Maybe the later error is the same as https://github.com/ROCm/hip/issues/3422#issuecomment-2408574367.

The issue also persists with the current version of AMDGPU:

(examples) pkg> st AMDGPU
Status `/pfs/lustrep4/users/barthale/.julia/dev/FlowMatching/examples/Project.toml`
  [21141c5a] AMDGPU v2.1.2

Alexander-Barth avatar Nov 07 '25 17:11 Alexander-Barth

I can also reproduce the error with fixed sized array, but I have to run the reproducer with N = 20_000 (or rather N = 40_000) to trigger it reliably:

julia> using AMDGPU; function mytest(N)
                      total = 0f0; 
                      for i = 1:N
                        total += sum(AMDGPU.ones(Float32,128,128,128))
                      end
                      return total
                    end; mytest(20_000)
:0:rocdevice.cpp            :2982: 3736585454851 us: [pid:74765 tid:0x154e247ff700] Callback: 
Queue 0x154e24400000 Aborting with error : HSA_STATUS_ERROR_OUT_OF_RESOURCES: 
The runtime failed to allocate the necessary resources. This error may also occur when the core 
runtime library needs to spawn threads or create internal OS-specific events. Code: 0x1008 
Available Free mem : 0 MB

[74765] signal 6 (-6): Aborted
in expression starting at REPL[1]:1

Alexander-Barth avatar Nov 07 '25 17:11 Alexander-Barth

I tested several versions of AMDGPU.jl with julia 1.12.0 (with N = 40_000) and it seems that this issue occurs only is version 2.x of AMDGPU.jl.

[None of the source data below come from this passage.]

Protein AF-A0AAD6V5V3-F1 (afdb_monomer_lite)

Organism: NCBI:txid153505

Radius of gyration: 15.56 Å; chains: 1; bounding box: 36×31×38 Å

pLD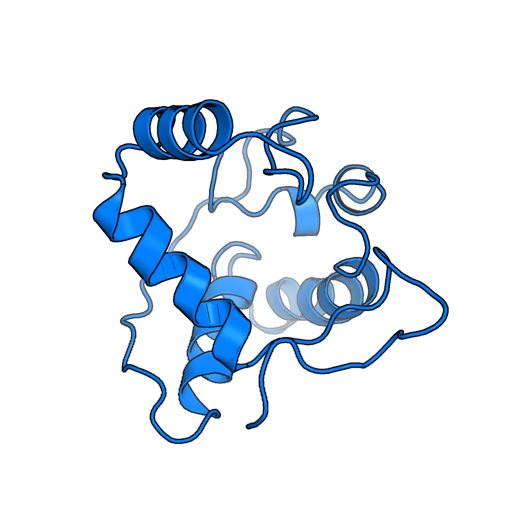DT: mean 90.62, std 7.43, range [54.41, 97.75]

Sequence (130 aa):
GAADRSFLWDLDEVQREENNGLQAITAVLTLLPAHFGVSPGDVLQLAGVLGVLACPGGPRIDVWVGRAPPANVAPTGLLPSPFDTVEHLTGRFADMGFAATDLIALVGAHGTAKQRFVDPSRAGQSMDST

Structure (mmCIF, N/CA/C/O backbone):
data_AF-A0AAD6V5V3-F1
#
_entry.id   AF-A0AAD6V5V3-F1
#
loop_
_atom_site.group_PDB
_atom_site.id
_atom_site.type_symbol
_atom_site.label_atom_id
_atom_site.label_alt_id
_atom_site.label_comp_id
_atom_site.label_asym_id
_atom_site.label_entity_id
_atom_site.label_seq_id
_atom_site.pdbx_PDB_ins_code
_atom_site.Cartn_x
_atom_site.Cartn_y
_atom_site.Cartn_z
_atom_site.occupancy
_atom_site.B_iso_or_equiv
_atom_site.auth_seq_id
_atom_site.auth_comp_id
_atom_site.auth_asym_id
_atom_site.auth_atom_id
_atom_site.pdbx_PDB_model_num
ATOM 1 N N . GLY A 1 1 ? 6.956 6.339 -10.772 1.00 54.41 1 GLY A N 1
ATOM 2 C CA . GLY A 1 1 ? 6.102 5.737 -11.814 1.00 54.41 1 GLY A CA 1
ATOM 3 C C . GLY A 1 1 ? 5.219 4.661 -11.216 1.00 54.41 1 GLY A C 1
ATOM 4 O O . GLY A 1 1 ? 5.354 3.496 -11.567 1.00 54.41 1 GLY A O 1
ATOM 5 N N . ALA A 1 2 ? 4.282 5.060 -10.348 1.00 71.12 2 ALA A N 1
ATOM 6 C CA . ALA A 1 2 ? 3.344 4.177 -9.651 1.00 71.12 2 ALA A CA 1
ATOM 7 C C . ALA A 1 2 ? 4.007 2.915 -9.053 1.00 71.12 2 ALA A C 1
ATOM 9 O O . ALA A 1 2 ? 4.769 3.005 -8.096 1.00 71.12 2 ALA A O 1
ATOM 10 N N . ALA A 1 3 ? 3.736 1.734 -9.611 1.00 70.19 3 ALA A N 1
ATOM 11 C CA . ALA A 1 3 ? 4.239 0.451 -9.118 1.00 70.19 3 ALA A CA 1
ATOM 12 C C . ALA A 1 3 ? 5.700 0.142 -9.522 1.00 70.19 3 ALA A C 1
ATOM 14 O O . ALA A 1 3 ? 6.078 -1.029 -9.586 1.00 70.19 3 ALA A O 1
ATOM 15 N N . ASP A 1 4 ? 6.516 1.164 -9.788 1.00 66.94 4 ASP A N 1
ATOM 16 C CA . ASP A 1 4 ? 7.957 1.048 -10.051 1.00 66.94 4 ASP A CA 1
ATOM 17 C C . ASP A 1 4 ? 8.811 1.056 -8.774 1.00 66.94 4 ASP A C 1
ATOM 19 O O . ASP A 1 4 ? 9.983 0.684 -8.811 1.00 66.94 4 ASP A O 1
ATOM 23 N N . ARG A 1 5 ? 8.184 1.364 -7.629 1.00 67.44 5 ARG A N 1
ATOM 24 C CA . ARG A 1 5 ? 8.738 1.199 -6.274 1.00 67.44 5 ARG A CA 1
ATOM 25 C C . ARG A 1 5 ? 9.974 2.047 -6.021 1.00 67.44 5 ARG A C 1
ATOM 27 O O . ARG A 1 5 ? 10.941 1.585 -5.412 1.00 67.44 5 ARG A O 1
ATOM 34 N N . SER A 1 6 ? 9.903 3.299 -6.455 1.00 73.19 6 SER A N 1
ATOM 35 C CA . SER A 1 6 ? 10.921 4.310 -6.190 1.00 73.19 6 SER A CA 1
ATOM 36 C C . SER A 1 6 ? 11.314 4.383 -4.708 1.00 73.19 6 SER A C 1
ATOM 38 O O . SER A 1 6 ? 12.503 4.483 -4.443 1.00 73.19 6 SER A O 1
ATOM 40 N N . PHE A 1 7 ? 10.405 4.154 -3.750 1.00 76.81 7 PHE A N 1
ATOM 41 C CA . PHE A 1 7 ? 10.744 4.147 -2.314 1.00 76.81 7 PHE A CA 1
ATOM 42 C C . PHE A 1 7 ? 11.674 3.012 -1.836 1.00 76.81 7 PHE A C 1
ATOM 44 O O . PHE A 1 7 ? 12.248 3.116 -0.756 1.00 76.81 7 PHE A O 1
ATOM 51 N N . LEU A 1 8 ? 11.826 1.913 -2.592 1.00 74.19 8 LEU A N 1
ATOM 52 C CA . LEU A 1 8 ? 12.828 0.877 -2.281 1.00 74.19 8 LEU A CA 1
ATOM 53 C C . LEU A 1 8 ? 14.222 1.241 -2.818 1.00 74.19 8 LEU A C 1
ATOM 55 O O . LEU A 1 8 ? 15.199 0.574 -2.490 1.00 74.19 8 LEU A O 1
ATOM 59 N N . TRP A 1 9 ? 14.305 2.254 -3.678 1.00 72.06 9 TRP A N 1
ATOM 60 C CA . TRP A 1 9 ? 15.536 2.723 -4.307 1.00 72.06 9 TRP A CA 1
ATOM 61 C C . TRP A 1 9 ? 15.996 4.064 -3.726 1.00 72.06 9 TRP A C 1
ATOM 63 O O . TRP A 1 9 ? 17.182 4.253 -3.468 1.00 72.06 9 TRP A O 1
ATOM 73 N N . ASP A 1 10 ? 15.056 4.979 -3.505 1.00 76.38 10 ASP A N 1
ATOM 74 C CA . ASP A 1 10 ? 15.281 6.292 -2.927 1.00 76.38 10 ASP A CA 1
ATOM 75 C C . ASP A 1 10 ? 15.041 6.266 -1.415 1.00 76.38 10 ASP A C 1
ATOM 77 O O . ASP A 1 10 ? 13.914 6.108 -0.935 1.00 76.38 10 ASP A O 1
ATOM 81 N N . LEU A 1 11 ? 16.129 6.442 -0.667 1.00 74.25 11 LEU A N 1
ATOM 82 C CA . LEU A 1 11 ? 16.093 6.481 0.787 1.00 74.25 11 LEU A CA 1
ATOM 83 C C . LEU A 1 11 ? 15.423 7.748 1.324 1.00 74.25 11 LEU A C 1
ATOM 85 O O . LEU A 1 11 ? 15.017 7.720 2.478 1.00 74.25 11 LEU A O 1
ATOM 89 N N . ASP A 1 12 ? 15.254 8.807 0.529 1.00 84.81 12 ASP A N 1
ATOM 90 C CA . ASP A 1 12 ? 14.561 10.020 0.971 1.00 84.81 12 ASP A CA 1
ATOM 91 C C . ASP A 1 12 ? 13.036 9.869 0.865 1.00 84.81 12 ASP A C 1
ATOM 93 O O . ASP A 1 12 ? 12.298 10.338 1.734 1.00 84.81 12 ASP A O 1
ATOM 97 N N . GLU A 1 13 ? 12.536 9.157 -0.152 1.00 87.88 13 GLU A N 1
ATOM 98 C CA . GLU A 1 13 ? 11.103 8.893 -0.322 1.00 87.88 13 GLU A CA 1
ATOM 99 C C . GLU A 1 13 ? 10.508 8.158 0.887 1.00 87.88 13 GLU A C 1
ATOM 101 O O . GLU A 1 13 ? 9.451 8.550 1.387 1.00 87.88 13 GLU A O 1
ATOM 106 N N . VAL A 1 14 ? 11.201 7.145 1.418 1.00 89.81 14 VAL A N 1
ATOM 107 C CA . VAL A 1 14 ? 10.723 6.379 2.583 1.00 89.81 14 VAL A CA 1
ATOM 108 C C . VAL A 1 14 ? 10.774 7.175 3.899 1.00 89.81 14 VAL A C 1
ATOM 110 O O . VAL A 1 14 ? 10.152 6.769 4.878 1.00 89.81 14 VAL A O 1
ATOM 113 N N . GLN A 1 15 ? 11.491 8.302 3.957 1.00 90.69 15 GLN A N 1
ATOM 114 C CA . GLN A 1 15 ? 11.553 9.161 5.154 1.00 90.69 15 GLN A CA 1
ATOM 115 C C . GLN A 1 15 ? 10.452 10.222 5.197 1.00 90.69 15 GLN A C 1
ATOM 117 O O . GLN A 1 15 ? 10.331 10.935 6.192 1.00 90.69 15 GLN A O 1
ATOM 122 N N . ARG A 1 16 ? 9.652 10.350 4.136 1.00 90.94 16 ARG A N 1
ATOM 123 C CA . ARG A 1 16 ? 8.540 11.302 4.110 1.00 90.94 16 ARG A CA 1
ATOM 124 C C . ARG A 1 16 ? 7.472 10.915 5.128 1.00 90.94 16 ARG A C 1
ATOM 126 O O . ARG A 1 16 ? 7.244 9.731 5.381 1.00 90.94 16 ARG A O 1
ATOM 133 N N . GLU A 1 17 ? 6.797 11.916 5.683 1.00 90.19 17 GLU A N 1
ATOM 134 C CA . GLU A 1 17 ? 5.797 11.720 6.735 1.00 90.19 17 GLU A CA 1
ATOM 135 C C . GLU A 1 17 ? 4.658 10.800 6.275 1.00 90.19 17 GLU A C 1
ATOM 137 O O . GLU A 1 17 ? 4.246 9.911 7.022 1.00 90.19 17 GLU A O 1
ATOM 142 N N . GLU A 1 18 ? 4.224 10.931 5.017 1.00 89.81 18 GLU A N 1
ATOM 143 C CA . GLU A 1 18 ? 3.192 10.076 4.423 1.00 89.81 18 GLU A CA 1
ATOM 144 C C . GLU A 1 18 ? 3.594 8.592 4.310 1.00 89.81 18 GLU A C 1
ATOM 146 O O . GLU A 1 18 ? 2.730 7.730 4.166 1.00 89.81 18 GLU A O 1
ATOM 151 N N . ASN A 1 19 ? 4.891 8.281 4.412 1.00 92.00 19 ASN A N 1
ATOM 152 C CA . ASN A 1 19 ? 5.453 6.930 4.344 1.00 92.00 19 ASN A CA 1
ATOM 153 C C . ASN A 1 19 ? 5.829 6.357 5.724 1.00 92.00 19 ASN A C 1
ATOM 155 O O . ASN A 1 19 ? 6.440 5.283 5.811 1.00 92.00 19 ASN A O 1
ATOM 159 N N . ASN A 1 20 ? 5.471 7.038 6.818 1.00 92.06 20 ASN A N 1
ATOM 160 C CA . ASN A 1 20 ? 5.754 6.569 8.173 1.00 92.06 20 ASN A CA 1
ATOM 161 C C . ASN A 1 20 ? 5.230 5.145 8.421 1.00 92.06 20 ASN A C 1
ATOM 163 O O . ASN A 1 20 ? 4.046 4.845 8.277 1.00 92.06 20 ASN A O 1
ATOM 167 N N . GLY A 1 21 ? 6.138 4.257 8.833 1.00 90.69 21 GLY A N 1
ATOM 168 C CA . GLY A 1 21 ? 5.881 2.835 9.056 1.00 90.69 21 GLY A CA 1
ATOM 169 C C . GLY A 1 21 ? 6.419 1.910 7.966 1.00 90.69 21 GLY A C 1
ATOM 170 O O . GLY A 1 21 ? 6.533 0.707 8.211 1.00 90.69 21 GLY A O 1
ATOM 171 N N . LEU A 1 22 ? 6.820 2.439 6.807 1.00 92.19 22 LEU A N 1
ATOM 172 C CA . LEU A 1 22 ? 7.401 1.641 5.723 1.00 92.19 22 LEU A CA 1
ATOM 173 C C . LEU A 1 22 ? 8.907 1.393 5.881 1.00 92.19 22 LEU A C 1
ATOM 175 O O . LEU A 1 22 ? 9.457 0.527 5.199 1.00 92.19 22 LEU A O 1
ATOM 179 N N . GLN A 1 23 ? 9.589 2.097 6.787 1.00 91.56 23 GLN A N 1
ATOM 180 C CA . GLN A 1 23 ? 11.049 2.036 6.924 1.00 91.56 23 GLN A CA 1
ATOM 181 C C . GLN A 1 23 ? 11.535 0.624 7.276 1.00 91.56 23 GLN A C 1
ATOM 183 O O . GLN A 1 23 ? 12.470 0.113 6.661 1.00 91.56 23 GLN A O 1
ATOM 188 N N . ALA A 1 24 ? 10.864 -0.036 8.226 1.00 91.25 24 ALA A N 1
ATOM 189 C CA . ALA A 1 24 ? 11.245 -1.374 8.674 1.00 91.25 24 ALA A CA 1
ATOM 190 C C . ALA A 1 24 ? 11.100 -2.422 7.559 1.00 91.25 24 ALA A C 1
ATOM 192 O O . ALA A 1 24 ? 12.007 -3.224 7.350 1.00 91.25 24 ALA A O 1
ATOM 193 N N . ILE A 1 25 ? 9.986 -2.404 6.817 1.00 90.88 25 ILE A N 1
ATOM 194 C CA . ILE A 1 25 ? 9.772 -3.364 5.726 1.00 90.88 25 ILE A CA 1
ATOM 195 C C . ILE A 1 25 ? 10.682 -3.064 4.532 1.00 90.88 25 ILE A C 1
ATOM 197 O O . ILE A 1 25 ? 11.215 -3.987 3.924 1.00 90.88 25 ILE A O 1
ATOM 201 N N . THR A 1 26 ? 10.941 -1.788 4.244 1.00 90.56 26 THR A N 1
ATOM 202 C CA . THR A 1 26 ? 11.869 -1.370 3.186 1.00 90.56 26 THR A CA 1
ATOM 203 C C . THR A 1 26 ? 13.275 -1.892 3.457 1.00 90.56 26 THR A C 1
ATOM 205 O O . THR A 1 26 ? 13.861 -2.510 2.575 1.00 90.56 26 THR A O 1
ATOM 208 N N . ALA A 1 27 ? 13.778 -1.758 4.689 1.00 89.62 27 ALA A N 1
ATOM 209 C CA . ALA A 1 27 ? 15.093 -2.272 5.078 1.00 89.62 27 ALA A CA 1
ATOM 210 C C . ALA A 1 27 ? 15.240 -3.794 4.888 1.00 89.62 27 ALA A C 1
ATOM 212 O O . ALA A 1 27 ? 16.331 -4.278 4.596 1.00 89.62 27 ALA A O 1
ATOM 213 N N . VAL A 1 28 ? 14.149 -4.553 5.037 1.00 90.50 28 VAL A N 1
ATOM 214 C CA . VAL A 1 28 ? 14.135 -6.003 4.791 1.00 90.50 28 VAL A CA 1
ATOM 215 C C . VAL A 1 28 ? 14.093 -6.304 3.292 1.00 90.50 28 VAL A C 1
ATOM 217 O O . VAL A 1 28 ? 14.845 -7.144 2.800 1.00 90.50 28 VAL A O 1
ATOM 220 N N . LEU A 1 29 ? 13.209 -5.629 2.552 1.00 91.38 29 LEU A N 1
ATOM 221 C CA . LEU A 1 29 ? 12.964 -5.932 1.143 1.00 91.38 29 LEU A CA 1
ATOM 222 C C . LEU A 1 29 ? 14.087 -5.462 0.215 1.00 91.38 29 LEU A C 1
ATOM 224 O O . LEU A 1 29 ? 14.263 -6.072 -0.835 1.00 91.38 29 LEU A O 1
ATOM 228 N N . THR A 1 30 ? 14.861 -4.435 0.574 1.00 89.06 30 THR A N 1
ATOM 229 C CA . THR A 1 30 ? 15.959 -3.898 -0.258 1.00 89.06 30 THR A CA 1
ATOM 230 C C . THR A 1 30 ? 17.105 -4.888 -0.477 1.00 89.06 30 THR A C 1
ATOM 232 O O . THR A 1 30 ? 17.839 -4.767 -1.456 1.00 89.06 30 THR A O 1
ATOM 235 N N . LEU A 1 31 ? 17.242 -5.902 0.382 1.00 89.56 31 LEU A N 1
ATOM 236 C CA . LEU A 1 31 ? 18.299 -6.916 0.289 1.00 89.56 31 LEU A CA 1
ATOM 237 C C . LEU A 1 31 ? 17.982 -8.030 -0.724 1.00 89.56 31 LEU A C 1
ATOM 239 O O . LEU A 1 31 ? 18.884 -8.660 -1.277 1.00 89.56 31 LEU A O 1
ATOM 243 N N . LEU A 1 32 ? 16.697 -8.285 -0.980 1.00 91.19 32 LEU A N 1
ATOM 244 C CA . LEU A 1 32 ? 16.235 -9.426 -1.776 1.00 91.19 32 LEU A CA 1
ATOM 245 C C . LEU A 1 32 ? 16.497 -9.301 -3.292 1.00 91.19 32 LEU A C 1
ATOM 247 O O . LEU A 1 32 ? 16.842 -10.317 -3.897 1.00 91.19 32 LEU A O 1
ATOM 251 N N . PRO A 1 33 ? 16.379 -8.116 -3.931 1.00 89.69 33 PRO A N 1
ATOM 252 C CA . PRO A 1 33 ? 16.605 -7.956 -5.367 1.00 89.69 33 PRO A CA 1
ATOM 253 C C . PRO A 1 33 ? 17.994 -8.417 -5.801 1.00 89.69 33 PRO A C 1
ATOM 255 O O . PRO A 1 33 ? 18.119 -9.208 -6.733 1.00 89.69 33 PRO A O 1
ATOM 258 N N . ALA A 1 34 ? 19.030 -7.978 -5.079 1.00 88.88 34 ALA A N 1
ATOM 259 C CA . ALA A 1 34 ? 20.412 -8.354 -5.358 1.00 88.88 34 ALA A CA 1
ATOM 260 C C . ALA A 1 34 ? 20.669 -9.843 -5.087 1.00 88.88 34 ALA A C 1
ATOM 262 O O . ALA A 1 34 ? 21.412 -10.482 -5.826 1.00 88.88 34 ALA A O 1
ATOM 263 N N . HIS A 1 35 ? 20.035 -10.404 -4.053 1.00 92.56 35 HIS A N 1
ATOM 264 C CA . HIS A 1 35 ? 20.198 -11.811 -3.697 1.00 92.56 35 HIS A CA 1
ATOM 265 C C . HIS A 1 35 ? 19.584 -12.765 -4.734 1.00 92.56 35 HIS A C 1
ATOM 267 O O . HIS A 1 35 ? 20.198 -13.773 -5.075 1.00 92.56 35 HIS A O 1
ATOM 273 N N . PHE A 1 36 ? 18.392 -12.448 -5.248 1.00 92.69 36 PHE A N 1
ATOM 274 C CA . PHE A 1 36 ? 17.651 -13.318 -6.169 1.00 92.69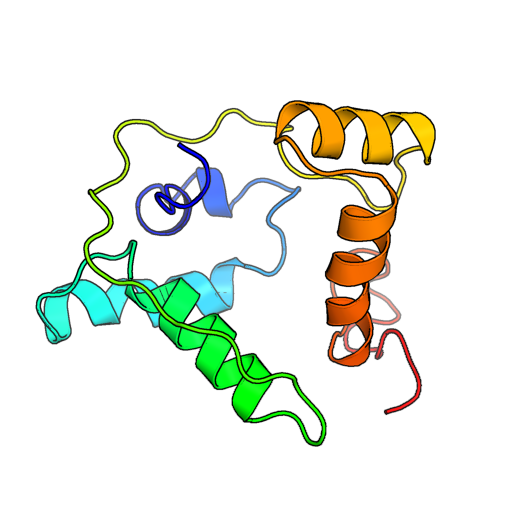 36 PHE A CA 1
ATOM 275 C C . PHE A 1 36 ? 17.764 -12.922 -7.647 1.00 92.69 36 PHE A C 1
ATOM 277 O O . PHE A 1 36 ? 17.242 -13.633 -8.502 1.00 92.69 36 PHE A O 1
ATOM 284 N N . GLY A 1 37 ? 18.418 -11.802 -7.970 1.00 90.88 37 GLY A N 1
ATOM 285 C CA . GLY A 1 37 ? 18.530 -11.317 -9.348 1.00 90.88 37 GLY A CA 1
ATOM 286 C C . GLY A 1 37 ? 17.184 -10.908 -9.957 1.00 90.88 37 GLY A C 1
ATOM 287 O O . GLY A 1 37 ? 16.959 -11.103 -11.149 1.00 90.88 37 GLY A O 1
ATOM 288 N N . VAL A 1 38 ? 16.277 -10.366 -9.142 1.00 90.00 38 VAL A N 1
ATOM 289 C CA . VAL A 1 38 ? 14.932 -9.927 -9.553 1.00 90.00 38 VAL A CA 1
ATOM 290 C C . VAL A 1 38 ? 14.782 -8.422 -9.373 1.00 90.00 38 VAL A C 1
ATOM 292 O O . VAL A 1 38 ? 15.514 -7.807 -8.597 1.00 90.00 38 VAL A O 1
ATOM 295 N N . SER A 1 39 ? 13.820 -7.802 -10.060 1.00 87.50 39 SER A N 1
ATOM 296 C CA . SER A 1 39 ? 13.616 -6.361 -9.907 1.00 87.50 39 SER A CA 1
ATOM 297 C C . SER A 1 39 ? 13.148 -6.026 -8.475 1.00 87.50 39 SER A C 1
ATOM 299 O O . SER A 1 39 ? 12.317 -6.751 -7.906 1.00 87.50 39 SER A O 1
ATOM 301 N N . PRO A 1 40 ? 13.605 -4.902 -7.878 1.00 86.25 40 PRO A N 1
ATOM 302 C CA . PRO A 1 40 ? 13.020 -4.368 -6.647 1.00 86.25 40 PRO A CA 1
ATOM 303 C C . PRO A 1 40 ? 11.537 -4.153 -6.803 1.00 86.25 40 PRO A C 1
ATOM 305 O O . PRO A 1 40 ? 10.826 -4.321 -5.826 1.00 86.25 40 PRO A O 1
ATOM 308 N N . GLY A 1 41 ? 11.137 -3.839 -8.040 1.00 87.69 41 GLY A N 1
ATOM 309 C CA . GLY A 1 41 ? 9.820 -3.763 -8.632 1.00 87.69 41 GLY A CA 1
ATOM 310 C C . GLY A 1 41 ? 9.038 -5.064 -8.690 1.00 87.69 41 GLY A C 1
ATOM 311 O O . GLY A 1 41 ? 7.849 -4.939 -8.872 1.00 87.69 41 GLY A O 1
ATOM 312 N N . ASP A 1 42 ? 9.577 -6.263 -8.451 1.00 91.69 42 ASP A N 1
ATOM 313 C CA . ASP A 1 42 ? 8.820 -7.530 -8.398 1.00 91.69 42 ASP A CA 1
ATOM 314 C C . ASP A 1 42 ? 8.739 -8.098 -6.972 1.00 91.69 42 ASP A C 1
ATOM 316 O O . ASP A 1 42 ? 7.650 -8.466 -6.538 1.00 91.69 42 ASP A O 1
ATOM 320 N N . VAL A 1 43 ? 9.781 -7.909 -6.152 1.00 91.75 43 VAL A N 1
ATOM 321 C CA . VAL A 1 43 ? 9.857 -8.307 -4.722 1.00 91.75 43 VAL A CA 1
ATOM 322 C C . VAL A 1 43 ? 8.660 -7.892 -3.824 1.00 91.75 43 VAL A C 1
ATOM 324 O O . VAL A 1 43 ? 7.847 -8.740 -3.518 1.00 91.75 43 VAL A O 1
ATOM 327 N N . LEU A 1 44 ? 8.489 -6.628 -3.409 1.00 91.56 44 LEU A N 1
ATOM 328 C CA . LEU A 1 44 ? 7.290 -6.024 -2.763 1.00 91.56 44 LEU A CA 1
ATOM 329 C C . LEU A 1 44 ? 5.897 -6.522 -3.216 1.00 91.56 44 LEU A C 1
ATOM 331 O O . LEU A 1 44 ? 5.056 -6.716 -2.361 1.00 91.56 44 LEU A O 1
ATOM 335 N N . GLN A 1 45 ? 5.591 -6.689 -4.503 1.00 93.12 45 GLN A N 1
ATOM 336 C CA . GLN A 1 45 ? 4.269 -7.121 -5.008 1.00 93.12 45 GLN A CA 1
ATOM 337 C C . GLN A 1 45 ? 4.114 -8.613 -4.777 1.00 93.12 45 GLN A C 1
ATOM 339 O O . GLN A 1 45 ? 3.069 -9.036 -4.302 1.00 93.12 45 GLN A O 1
ATOM 344 N N . LEU A 1 46 ? 5.171 -9.398 -5.014 1.00 94.00 46 LEU A N 1
ATOM 345 C CA . LEU A 1 46 ? 5.188 -10.787 -4.578 1.00 94.00 46 LEU A CA 1
ATOM 346 C C . LEU A 1 46 ? 5.045 -10.875 -3.050 1.00 94.00 46 LEU A C 1
ATOM 348 O O . LEU A 1 46 ? 4.219 -11.634 -2.567 1.00 94.00 46 LEU A O 1
ATOM 352 N N . ALA A 1 47 ? 5.780 -10.064 -2.288 1.00 94.19 47 ALA A N 1
ATOM 353 C CA . ALA A 1 47 ? 5.707 -10.021 -0.830 1.00 94.19 47 ALA A CA 1
ATOM 354 C C . ALA A 1 47 ? 4.311 -9.611 -0.332 1.00 94.19 47 ALA A C 1
ATOM 356 O O . ALA A 1 47 ? 3.795 -10.222 0.598 1.00 94.19 47 ALA A O 1
ATOM 357 N N . GLY A 1 48 ? 3.680 -8.627 -0.974 1.00 94.44 48 GLY A N 1
ATOM 358 C CA . GLY A 1 48 ? 2.323 -8.181 -0.678 1.00 94.44 48 GLY A CA 1
ATOM 359 C C . GLY A 1 48 ? 1.295 -9.274 -0.951 1.00 94.44 48 GLY A C 1
ATOM 360 O O . GLY A 1 48 ? 0.491 -9.579 -0.075 1.00 94.44 48 GLY A O 1
ATOM 361 N N . VAL A 1 49 ? 1.367 -9.932 -2.112 1.00 95.88 49 VAL A N 1
ATOM 362 C CA . VAL A 1 49 ? 0.474 -11.055 -2.434 1.00 95.88 49 VAL A CA 1
ATOM 363 C C . VAL A 1 49 ? 0.692 -12.239 -1.495 1.00 95.88 49 VAL A C 1
ATOM 365 O O . VAL A 1 49 ? -0.282 -12.822 -1.030 1.00 95.88 49 VAL A O 1
ATOM 368 N N . LEU A 1 50 ? 1.940 -12.576 -1.160 1.00 95.19 50 LEU A N 1
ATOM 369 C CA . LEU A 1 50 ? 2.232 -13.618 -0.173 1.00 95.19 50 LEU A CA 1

AMDGPU version Status or error message
2.1.2 HSA_STATUS_ERROR_OUT_OF_RESOURCES
2.1.1 HSA_STATUS_ERROR_OUT_OF_RESOURCES
2.1.0 HSA_STATUS_ERROR_OUT_OF_RESOURCES
2.0.1 HSA_STATUS_ERROR_OUT_OF_RESOURCES
2.0.0 HSA_STATUS_ERROR_OUT_OF_RESOURCES
1.3.6 success!
1.3.5 LoadError: could not load symbol "hipDeviceGet"
1.3.4 success!
1.3.3 success!
1.3.2 Invalid attribute group entry (Producer: 'LLVM19.0.0git' Reader: 'LLVM 18.1.7jl')
1.3.1 Invalid attribute group entry (Producer: 'LLVM19.0.0git' Reader: 'LLVM 18.1.7jl')
1.3.1 Invalid attribute group entry (Producer: 'LLVM19.0.0git' Reader: 'LLVM 18.1.7jl')
1.2.8 success!
1.2.7 success!
1.2.6 Unsatisfiable requirements detected for package GPUCompiler
1.2.5 success!

All tests use ROCm 6.2.2 and no local settings (i.e. default GC "eagerness")

Alexander-Barth avatar Nov 10 '25 14:11 Alexander-Barth

Thanks for reporting. This all uses the same version of ROCm?

luraess avatar Nov 10 '25 14:11 luraess

Could this be due to #806? Does this still happen if you set AMDGPU.EAGER_GC[] = true?

simeonschaub avatar Nov 10 '25 14:11 simeonschaub

@luraess yes I use the same version of ROCm (6.2.2); I added the info now.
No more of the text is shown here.